Westösterreich

(Stand: 22. August 2016)

Worum geht's

  • Klassische Strukturen in kerngesundem Wirtschaftsraum
  • Gut gepflegt: Kontakte nach Deutschland, Italien, Liechtenstein und in die Schweiz
  • Wenig Wettbewerb über Grenzen der Bundesländer hinweg

Die Alpenregion zählt derzeit zu den dynamischsten der Republik. Umso überraschender, dass der Markt für Wirtschaftsanwälte dennoch überschaubar bleibt. Erfolgsfaktoren sind die finanzielle Integration und ein grenzüberschreitendes Netzwerk.

Dornbirn, Innsbruck oder Bregenz – die Orte stehen für wirtschaftliche Potenz und Dynamik. Der Anwaltsmarkt und die Binnenorganisation der Kanzleien weisen dagegen vielfach noch eher klassische Strukturen auf, die sich so in den Wirtschaftskanzleien in Wien, Linz oder Graz nur noch vereinzelt finden.

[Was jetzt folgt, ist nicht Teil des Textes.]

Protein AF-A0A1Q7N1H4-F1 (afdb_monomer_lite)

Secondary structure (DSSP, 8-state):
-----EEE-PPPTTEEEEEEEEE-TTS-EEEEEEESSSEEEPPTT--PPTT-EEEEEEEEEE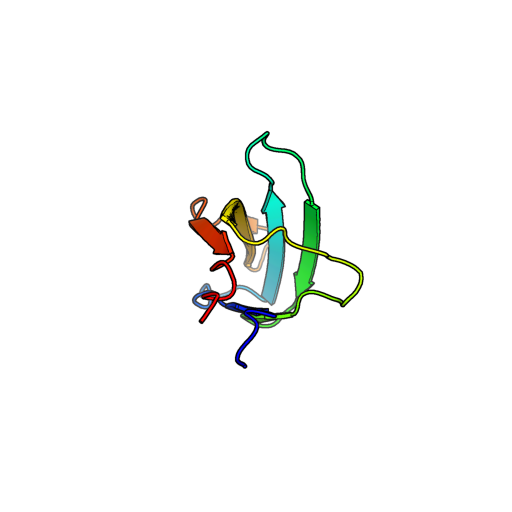TTTEEEEPP-EEEE-PPP---

Foldseek 3Di:
DPQVQKDFDDDDPQFQKKWKWKAFPVRHTQDIDIGRDRMDGHDPVRDDDAPTKMWMKMWTQGPPRDTDIDDIDIDGRHDPPDD

Structure (mmCIF, N/CA/C/O backbone):
data_AF-A0A1Q7N1H4-F1
#
_entry.id   AF-A0A1Q7N1H4-F1
#
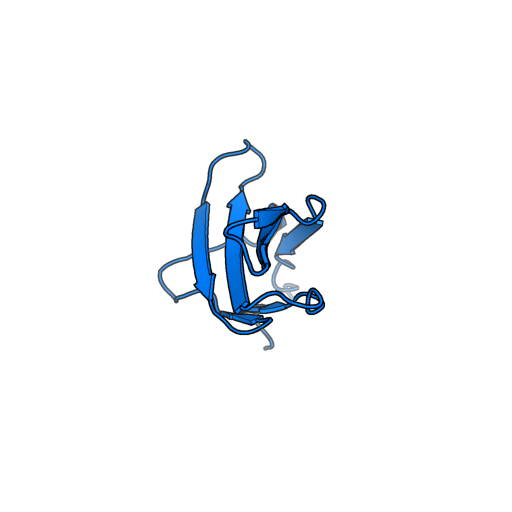loop_
_atom_site.group_PDB
_atom_site.id
_atom_site.type_symbol
_atom_site.label_atom_id
_atom_site.label_alt_id
_atom_site.label_comp_id
_atom_site.label_asym_id
_atom_site.label_entity_id
_atom_site.label_seq_id
_atom_site.pdbx_PDB_ins_code
_atom_site.Cartn_x
_atom_site.Cartn_y
_atom_site.Cartn_z
_atom_site.occupancy
_atom_site.B_iso_or_equiv
_atom_site.auth_seq_id
_atom_site.auth_comp_id
_atom_site.auth_asym_id
_atom_site.auth_atom_id
_atom_site.pdbx_PDB_model_num
ATOM 1 N N . MET A 1 1 ? -20.114 -12.157 -2.975 1.00 37.91 1 MET A N 1
ATOM 2 C CA . MET A 1 1 ? -19.515 -11.043 -2.215 1.00 37.91 1 MET A CA 1
ATOM 3 C C . MET A 1 1 ? -18.109 -10.857 -2.744 1.00 37.91 1 MET A C 1
ATOM 5 O O . MET A 1 1 ? -17.327 -11.783 -2.609 1.00 37.91 1 MET A O 1
ATOM 9 N N . ALA A 1 2 ? -17.801 -9.750 -3.414 1.00 39.25 2 ALA A N 1
ATOM 10 C CA . ALA A 1 2 ? -16.408 -9.426 -3.699 1.00 39.25 2 ALA A CA 1
ATOM 11 C C . ALA A 1 2 ? -15.935 -8.556 -2.537 1.00 39.25 2 ALA A C 1
ATOM 13 O O . ALA A 1 2 ? -16.140 -7.344 -2.542 1.00 39.25 2 ALA A O 1
ATOM 14 N N . ALA A 1 3 ? -15.425 -9.193 -1.483 1.00 52.38 3 ALA A N 1
ATOM 15 C CA . ALA A 1 3 ? -14.582 -8.465 -0.555 1.00 52.38 3 ALA A CA 1
ATOM 16 C C . ALA A 1 3 ? -13.366 -7.985 -1.364 1.00 52.38 3 ALA A C 1
ATOM 18 O O . ALA A 1 3 ? -12.849 -8.695 -2.231 1.00 52.38 3 ALA A O 1
ATOM 19 N N . VAL A 1 4 ? -12.983 -6.724 -1.181 1.00 58.19 4 VAL A N 1
ATOM 20 C CA . VAL A 1 4 ? -11.787 -6.177 -1.825 1.00 58.19 4 VAL A CA 1
ATOM 21 C C . VAL A 1 4 ? -10.574 -6.740 -1.091 1.00 58.19 4 VAL A C 1
ATOM 23 O O . VAL A 1 4 ? -10.024 -6.127 -0.188 1.00 58.19 4 VAL A O 1
ATOM 26 N N . ASN A 1 5 ? -10.199 -7.970 -1.433 1.00 73.19 5 ASN A N 1
ATOM 27 C CA . ASN A 1 5 ? -9.084 -8.672 -0.801 1.00 73.19 5 ASN A CA 1
ATOM 28 C C . ASN A 1 5 ? -7.748 -8.391 -1.483 1.00 73.19 5 ASN A C 1
ATOM 30 O O . ASN A 1 5 ? -6.760 -8.993 -1.092 1.00 73.19 5 ASN A O 1
ATOM 34 N N . ALA A 1 6 ? -7.693 -7.531 -2.501 1.00 79.56 6 ALA A N 1
ATOM 35 C CA . ALA A 1 6 ? -6.454 -7.253 -3.209 1.00 79.56 6 ALA A CA 1
ATOM 36 C C . ALA A 1 6 ? -6.354 -5.805 -3.686 1.00 79.56 6 ALA A C 1
ATOM 38 O O . ALA A 1 6 ? -7.331 -5.224 -4.161 1.00 79.56 6 ALA A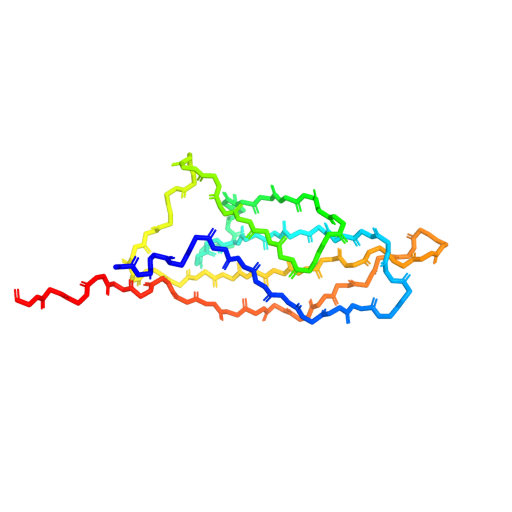 O 1
ATOM 39 N N . LEU A 1 7 ? -5.143 -5.260 -3.603 1.00 86.00 7 LEU A N 1
ATOM 40 C CA . LEU A 1 7 ? -4.744 -4.023 -4.261 1.00 86.00 7 LEU A CA 1
ATOM 41 C C . LEU A 1 7 ? -4.145 -4.350 -5.625 1.00 86.00 7 LEU A C 1
ATOM 43 O O . LEU A 1 7 ? -3.443 -5.349 -5.782 1.00 86.00 7 LEU A O 1
ATOM 47 N N . ARG A 1 8 ? -4.415 -3.489 -6.605 1.00 87.44 8 ARG A N 1
ATOM 48 C CA . ARG A 1 8 ? -3.882 -3.568 -7.967 1.00 87.44 8 ARG A CA 1
ATOM 49 C C . ARG A 1 8 ? -3.404 -2.190 -8.398 1.00 87.44 8 ARG A C 1
ATOM 51 O O . ARG A 1 8 ? -4.085 -1.205 -8.126 1.00 87.44 8 ARG A O 1
ATOM 58 N N . TRP A 1 9 ? -2.268 -2.130 -9.077 1.00 88.56 9 TRP A N 1
ATOM 59 C CA . TRP A 1 9 ? -1.699 -0.897 -9.623 1.00 88.56 9 TRP A CA 1
ATOM 60 C C . TRP A 1 9 ? -1.251 -1.099 -11.065 1.00 88.56 9 TRP A C 1
ATOM 62 O O . TRP A 1 9 ? -1.150 -2.220 -11.558 1.00 88.56 9 TRP A O 1
ATOM 72 N N . SER A 1 10 ? -0.976 0.007 -11.747 1.00 86.25 10 SER A N 1
ATOM 73 C CA . SER A 1 10 ? -0.394 -0.036 -13.083 1.00 86.25 10 SER A CA 1
ATOM 74 C C . SER A 1 10 ? 1.081 -0.448 -13.015 1.00 86.25 10 SER A C 1
ATOM 76 O O . SER A 1 10 ? 1.807 0.063 -12.157 1.00 86.25 10 SER A O 1
ATOM 78 N N . PRO A 1 11 ? 1.555 -1.330 -13.914 1.00 83.25 11 PRO A N 1
ATOM 79 C CA . PRO A 1 11 ? 2.970 -1.676 -13.995 1.00 83.25 11 PRO A CA 1
ATOM 80 C C . PRO A 1 11 ? 3.823 -0.436 -14.267 1.00 83.25 11 PRO A C 1
ATOM 82 O O . PRO A 1 11 ? 3.472 0.410 -15.090 1.00 83.25 11 PRO A O 1
ATOM 85 N N . VAL A 1 12 ? 4.978 -0.362 -13.609 1.00 85.25 12 VAL A N 1
ATOM 86 C CA . VAL A 1 12 ? 6.001 0.653 -13.868 1.00 85.25 12 VAL A CA 1
ATOM 87 C C . VAL A 1 12 ? 7.038 0.054 -14.816 1.00 85.25 12 VAL A C 1
ATOM 89 O O . VAL A 1 12 ? 7.577 -1.023 -14.563 1.00 85.25 12 VAL A O 1
ATOM 92 N N . ALA A 1 13 ? 7.314 0.738 -15.927 1.00 82.94 13 ALA A N 1
ATOM 93 C CA . ALA A 1 13 ? 8.278 0.266 -16.915 1.00 82.94 13 ALA A CA 1
ATOM 94 C C . ALA A 1 13 ? 9.676 0.105 -16.290 1.00 82.94 13 ALA A C 1
ATOM 96 O O . ALA A 1 13 ? 10.193 1.024 -15.656 1.00 82.94 13 ALA A O 1
ATOM 97 N N . GLY A 1 14 ? 10.280 -1.070 -16.480 1.00 83.38 14 GLY A N 1
ATOM 98 C CA . GLY A 1 14 ? 11.596 -1.398 -15.928 1.00 83.38 14 GLY A CA 1
ATOM 99 C C . GLY A 1 14 ? 11.606 -1.712 -14.431 1.00 83.38 14 GLY A C 1
ATOM 100 O O . GLY A 1 14 ? 12.690 -1.754 -13.857 1.00 83.38 14 GLY A O 1
ATOM 101 N N . ALA A 1 15 ? 10.441 -1.895 -13.797 1.00 86.44 15 ALA A N 1
ATOM 102 C CA . ALA A 1 15 ? 10.350 -2.320 -12.407 1.00 86.44 15 ALA A CA 1
ATOM 103 C C . ALA A 1 15 ? 10.342 -3.847 -12.270 1.00 86.44 15 ALA A C 1
ATOM 105 O O . ALA A 1 15 ? 9.486 -4.524 -12.835 1.00 86.44 15 ALA A O 1
ATOM 106 N N . ASP A 1 16 ? 11.255 -4.365 -11.453 1.00 88.25 16 ASP A N 1
ATOM 107 C CA . ASP A 1 16 ? 11.400 -5.802 -11.186 1.00 88.25 16 ASP A CA 1
ATOM 108 C C . ASP A 1 16 ? 10.721 -6.223 -9.872 1.00 88.25 16 ASP A C 1
ATOM 110 O O . ASP A 1 16 ? 10.440 -7.402 -9.637 1.00 88.25 16 ASP A O 1
ATOM 114 N N . ARG A 1 17 ? 10.471 -5.252 -8.982 1.00 90.25 17 ARG A N 1
ATOM 115 C CA . ARG A 1 17 ? 9.746 -5.445 -7.721 1.00 90.25 17 ARG A CA 1
ATOM 116 C C . ARG A 1 17 ? 8.917 -4.233 -7.340 1.00 90.25 17 ARG A C 1
ATOM 118 O O . ARG A 1 17 ? 9.253 -3.102 -7.674 1.00 90.25 17 ARG A O 1
ATOM 125 N N . TYR A 1 18 ? 7.917 -4.481 -6.510 1.00 91.88 18 TYR A N 1
ATOM 126 C CA . TYR A 1 18 ? 7.046 -3.496 -5.904 1.00 91.88 18 TYR A CA 1
ATOM 127 C C . TYR A 1 18 ? 6.985 -3.711 -4.395 1.00 91.88 18 TYR A C 1
ATOM 129 O O . TYR A 1 18 ? 6.851 -4.832 -3.908 1.00 91.88 18 TYR A O 1
ATOM 137 N N . ARG A 1 19 ? 7.062 -2.619 -3.642 1.00 93.12 19 ARG A N 1
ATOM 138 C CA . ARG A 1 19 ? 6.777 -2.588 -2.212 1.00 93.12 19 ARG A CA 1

So besteht die durchschnittliche Kanzlei in Westösterreich aus einer Handvoll Juristen – was sich in einer Regiegemeinschaft noch gut abbilden lässt. Eine derartige Organisation hemmt jedoch Spezialisierungs- und Wachstumsmöglichkeiten.

Integration als Schub

Eine der ersten Kanzleien, die das erkannt hat, ist Czernich Haidlen Guggenberger & Partner. Sie wagte 2012 die finanzielle Integration und machte dadurch einen enormen Schub. Denn CHG konnte dadurch Spezialisierungen vorantreiben und so weiter wachsen. Heute gehört sie zu den bekanntesten Einheiten im Innsbrucker Markt.

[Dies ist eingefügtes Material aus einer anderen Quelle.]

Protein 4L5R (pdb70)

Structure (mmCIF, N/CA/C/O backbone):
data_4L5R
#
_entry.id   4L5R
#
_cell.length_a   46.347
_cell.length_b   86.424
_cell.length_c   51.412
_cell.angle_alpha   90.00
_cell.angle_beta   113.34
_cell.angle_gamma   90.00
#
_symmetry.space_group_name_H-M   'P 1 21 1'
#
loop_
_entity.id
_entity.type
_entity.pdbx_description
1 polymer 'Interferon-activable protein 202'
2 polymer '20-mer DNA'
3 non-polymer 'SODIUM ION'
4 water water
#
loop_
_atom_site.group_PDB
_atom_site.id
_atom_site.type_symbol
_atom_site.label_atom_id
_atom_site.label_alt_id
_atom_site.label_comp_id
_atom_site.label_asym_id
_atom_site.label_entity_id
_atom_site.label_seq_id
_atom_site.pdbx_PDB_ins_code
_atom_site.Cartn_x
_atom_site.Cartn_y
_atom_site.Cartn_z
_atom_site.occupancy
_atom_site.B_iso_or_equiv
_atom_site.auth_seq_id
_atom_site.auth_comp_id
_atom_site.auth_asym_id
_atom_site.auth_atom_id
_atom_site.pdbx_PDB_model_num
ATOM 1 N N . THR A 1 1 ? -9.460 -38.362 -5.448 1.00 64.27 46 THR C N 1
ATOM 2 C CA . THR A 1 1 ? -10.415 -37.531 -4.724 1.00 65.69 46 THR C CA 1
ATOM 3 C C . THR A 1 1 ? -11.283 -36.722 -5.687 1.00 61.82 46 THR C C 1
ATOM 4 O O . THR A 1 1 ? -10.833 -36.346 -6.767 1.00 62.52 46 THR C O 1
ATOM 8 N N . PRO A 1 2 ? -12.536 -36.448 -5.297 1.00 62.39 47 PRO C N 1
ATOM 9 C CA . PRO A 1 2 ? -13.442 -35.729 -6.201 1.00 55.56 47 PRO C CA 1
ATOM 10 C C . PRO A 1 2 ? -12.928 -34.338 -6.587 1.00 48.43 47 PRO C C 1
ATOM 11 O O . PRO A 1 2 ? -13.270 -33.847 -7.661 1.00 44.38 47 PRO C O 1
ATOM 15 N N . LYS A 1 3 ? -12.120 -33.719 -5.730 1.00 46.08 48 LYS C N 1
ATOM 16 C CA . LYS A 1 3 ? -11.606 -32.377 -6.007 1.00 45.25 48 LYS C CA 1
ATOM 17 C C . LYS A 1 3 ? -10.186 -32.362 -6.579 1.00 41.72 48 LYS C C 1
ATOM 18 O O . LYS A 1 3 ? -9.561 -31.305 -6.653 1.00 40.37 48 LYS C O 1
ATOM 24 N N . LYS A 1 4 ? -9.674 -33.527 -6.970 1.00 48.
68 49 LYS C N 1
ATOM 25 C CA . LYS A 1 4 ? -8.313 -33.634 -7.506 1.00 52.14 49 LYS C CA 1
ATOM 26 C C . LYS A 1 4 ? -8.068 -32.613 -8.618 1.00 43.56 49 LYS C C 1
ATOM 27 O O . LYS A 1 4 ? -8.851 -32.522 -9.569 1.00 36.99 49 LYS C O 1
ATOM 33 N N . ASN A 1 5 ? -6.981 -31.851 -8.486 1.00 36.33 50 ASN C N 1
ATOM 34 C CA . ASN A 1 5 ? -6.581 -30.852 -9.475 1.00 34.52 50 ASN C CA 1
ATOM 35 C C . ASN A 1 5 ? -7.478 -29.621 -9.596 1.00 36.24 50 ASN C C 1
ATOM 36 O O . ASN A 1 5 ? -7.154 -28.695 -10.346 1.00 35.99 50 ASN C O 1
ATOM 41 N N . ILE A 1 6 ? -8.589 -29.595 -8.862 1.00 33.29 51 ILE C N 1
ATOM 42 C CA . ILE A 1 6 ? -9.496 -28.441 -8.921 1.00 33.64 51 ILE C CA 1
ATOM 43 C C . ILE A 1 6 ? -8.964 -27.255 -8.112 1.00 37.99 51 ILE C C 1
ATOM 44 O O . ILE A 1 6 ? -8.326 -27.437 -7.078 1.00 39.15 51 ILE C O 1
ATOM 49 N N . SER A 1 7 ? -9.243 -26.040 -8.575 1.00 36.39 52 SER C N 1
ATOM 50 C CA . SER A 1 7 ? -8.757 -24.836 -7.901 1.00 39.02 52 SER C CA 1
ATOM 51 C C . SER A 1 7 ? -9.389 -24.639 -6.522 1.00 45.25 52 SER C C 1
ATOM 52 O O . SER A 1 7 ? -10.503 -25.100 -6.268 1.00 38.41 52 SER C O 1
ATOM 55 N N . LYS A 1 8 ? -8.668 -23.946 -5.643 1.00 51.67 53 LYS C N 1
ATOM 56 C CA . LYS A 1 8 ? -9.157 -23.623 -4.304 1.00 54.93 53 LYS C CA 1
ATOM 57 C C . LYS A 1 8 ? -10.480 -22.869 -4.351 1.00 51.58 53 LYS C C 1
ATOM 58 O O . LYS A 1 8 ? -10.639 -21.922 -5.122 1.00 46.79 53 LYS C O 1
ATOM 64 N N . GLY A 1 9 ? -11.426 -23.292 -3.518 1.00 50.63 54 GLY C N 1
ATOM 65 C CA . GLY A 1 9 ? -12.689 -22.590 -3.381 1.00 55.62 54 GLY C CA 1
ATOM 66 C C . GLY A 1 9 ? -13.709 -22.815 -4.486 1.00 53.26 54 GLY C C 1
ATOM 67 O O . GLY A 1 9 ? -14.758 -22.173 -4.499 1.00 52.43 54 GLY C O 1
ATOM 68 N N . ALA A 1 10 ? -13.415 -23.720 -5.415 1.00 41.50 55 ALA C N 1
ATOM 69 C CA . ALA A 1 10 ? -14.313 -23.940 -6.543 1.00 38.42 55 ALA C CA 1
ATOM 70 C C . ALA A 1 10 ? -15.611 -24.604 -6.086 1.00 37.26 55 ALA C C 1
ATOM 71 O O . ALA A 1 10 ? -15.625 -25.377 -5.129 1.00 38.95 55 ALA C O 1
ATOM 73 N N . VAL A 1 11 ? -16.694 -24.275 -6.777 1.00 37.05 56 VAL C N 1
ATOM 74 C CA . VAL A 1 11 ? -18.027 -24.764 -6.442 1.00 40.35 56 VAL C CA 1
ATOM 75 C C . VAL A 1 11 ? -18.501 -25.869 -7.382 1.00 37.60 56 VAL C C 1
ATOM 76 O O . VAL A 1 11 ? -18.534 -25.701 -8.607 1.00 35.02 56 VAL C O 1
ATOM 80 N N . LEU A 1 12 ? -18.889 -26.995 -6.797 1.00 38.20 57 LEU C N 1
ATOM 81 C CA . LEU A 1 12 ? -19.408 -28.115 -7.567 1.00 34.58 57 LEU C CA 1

Eine weitere ist Greiter Pegger Kofler & Partner, die eine lange Tradition in Innsbruck hat und zuletzt mit der Beratung von Dennree beim Kauf von einigen Zielpunkt-Filialen für Aufmerksamkeit sorgte.

Binder Grösswang zählt ebenfalls zum Kreis der wichtigsten Wirtschaftskanzleien in der Tiroler Hauptstadt. Sie gehört österreichweit ohnehin zu den am besten gemanagten Kanzleien und stützt sich in Westösterreich auch auf ihr Wiener Büro als Backoffice, auf das sie jederzeit zurückgreifen kann. Mandate, die nicht vor Ort bearbeitet werden können, gehen an die Spezialisten in Wien.

Kleiner Grenzverkehr

Wichtiger als die Verbindung nach Wien ist für die meisten Kanzleien aber die Achse nach Italien, Liechtenstein, Deutschland und in die Schweiz – zu den unmittelbaren europäischen Nachbarn besteht reger Kontakt in Mandaten. Mit grenzüberschreitenden Netzwerken können unter anderem Czernich Haidlen Guggenberger & Partner, Thurnher Wittwer Pfefferkorn und Greiter Pegger Kofler & Partner punkten.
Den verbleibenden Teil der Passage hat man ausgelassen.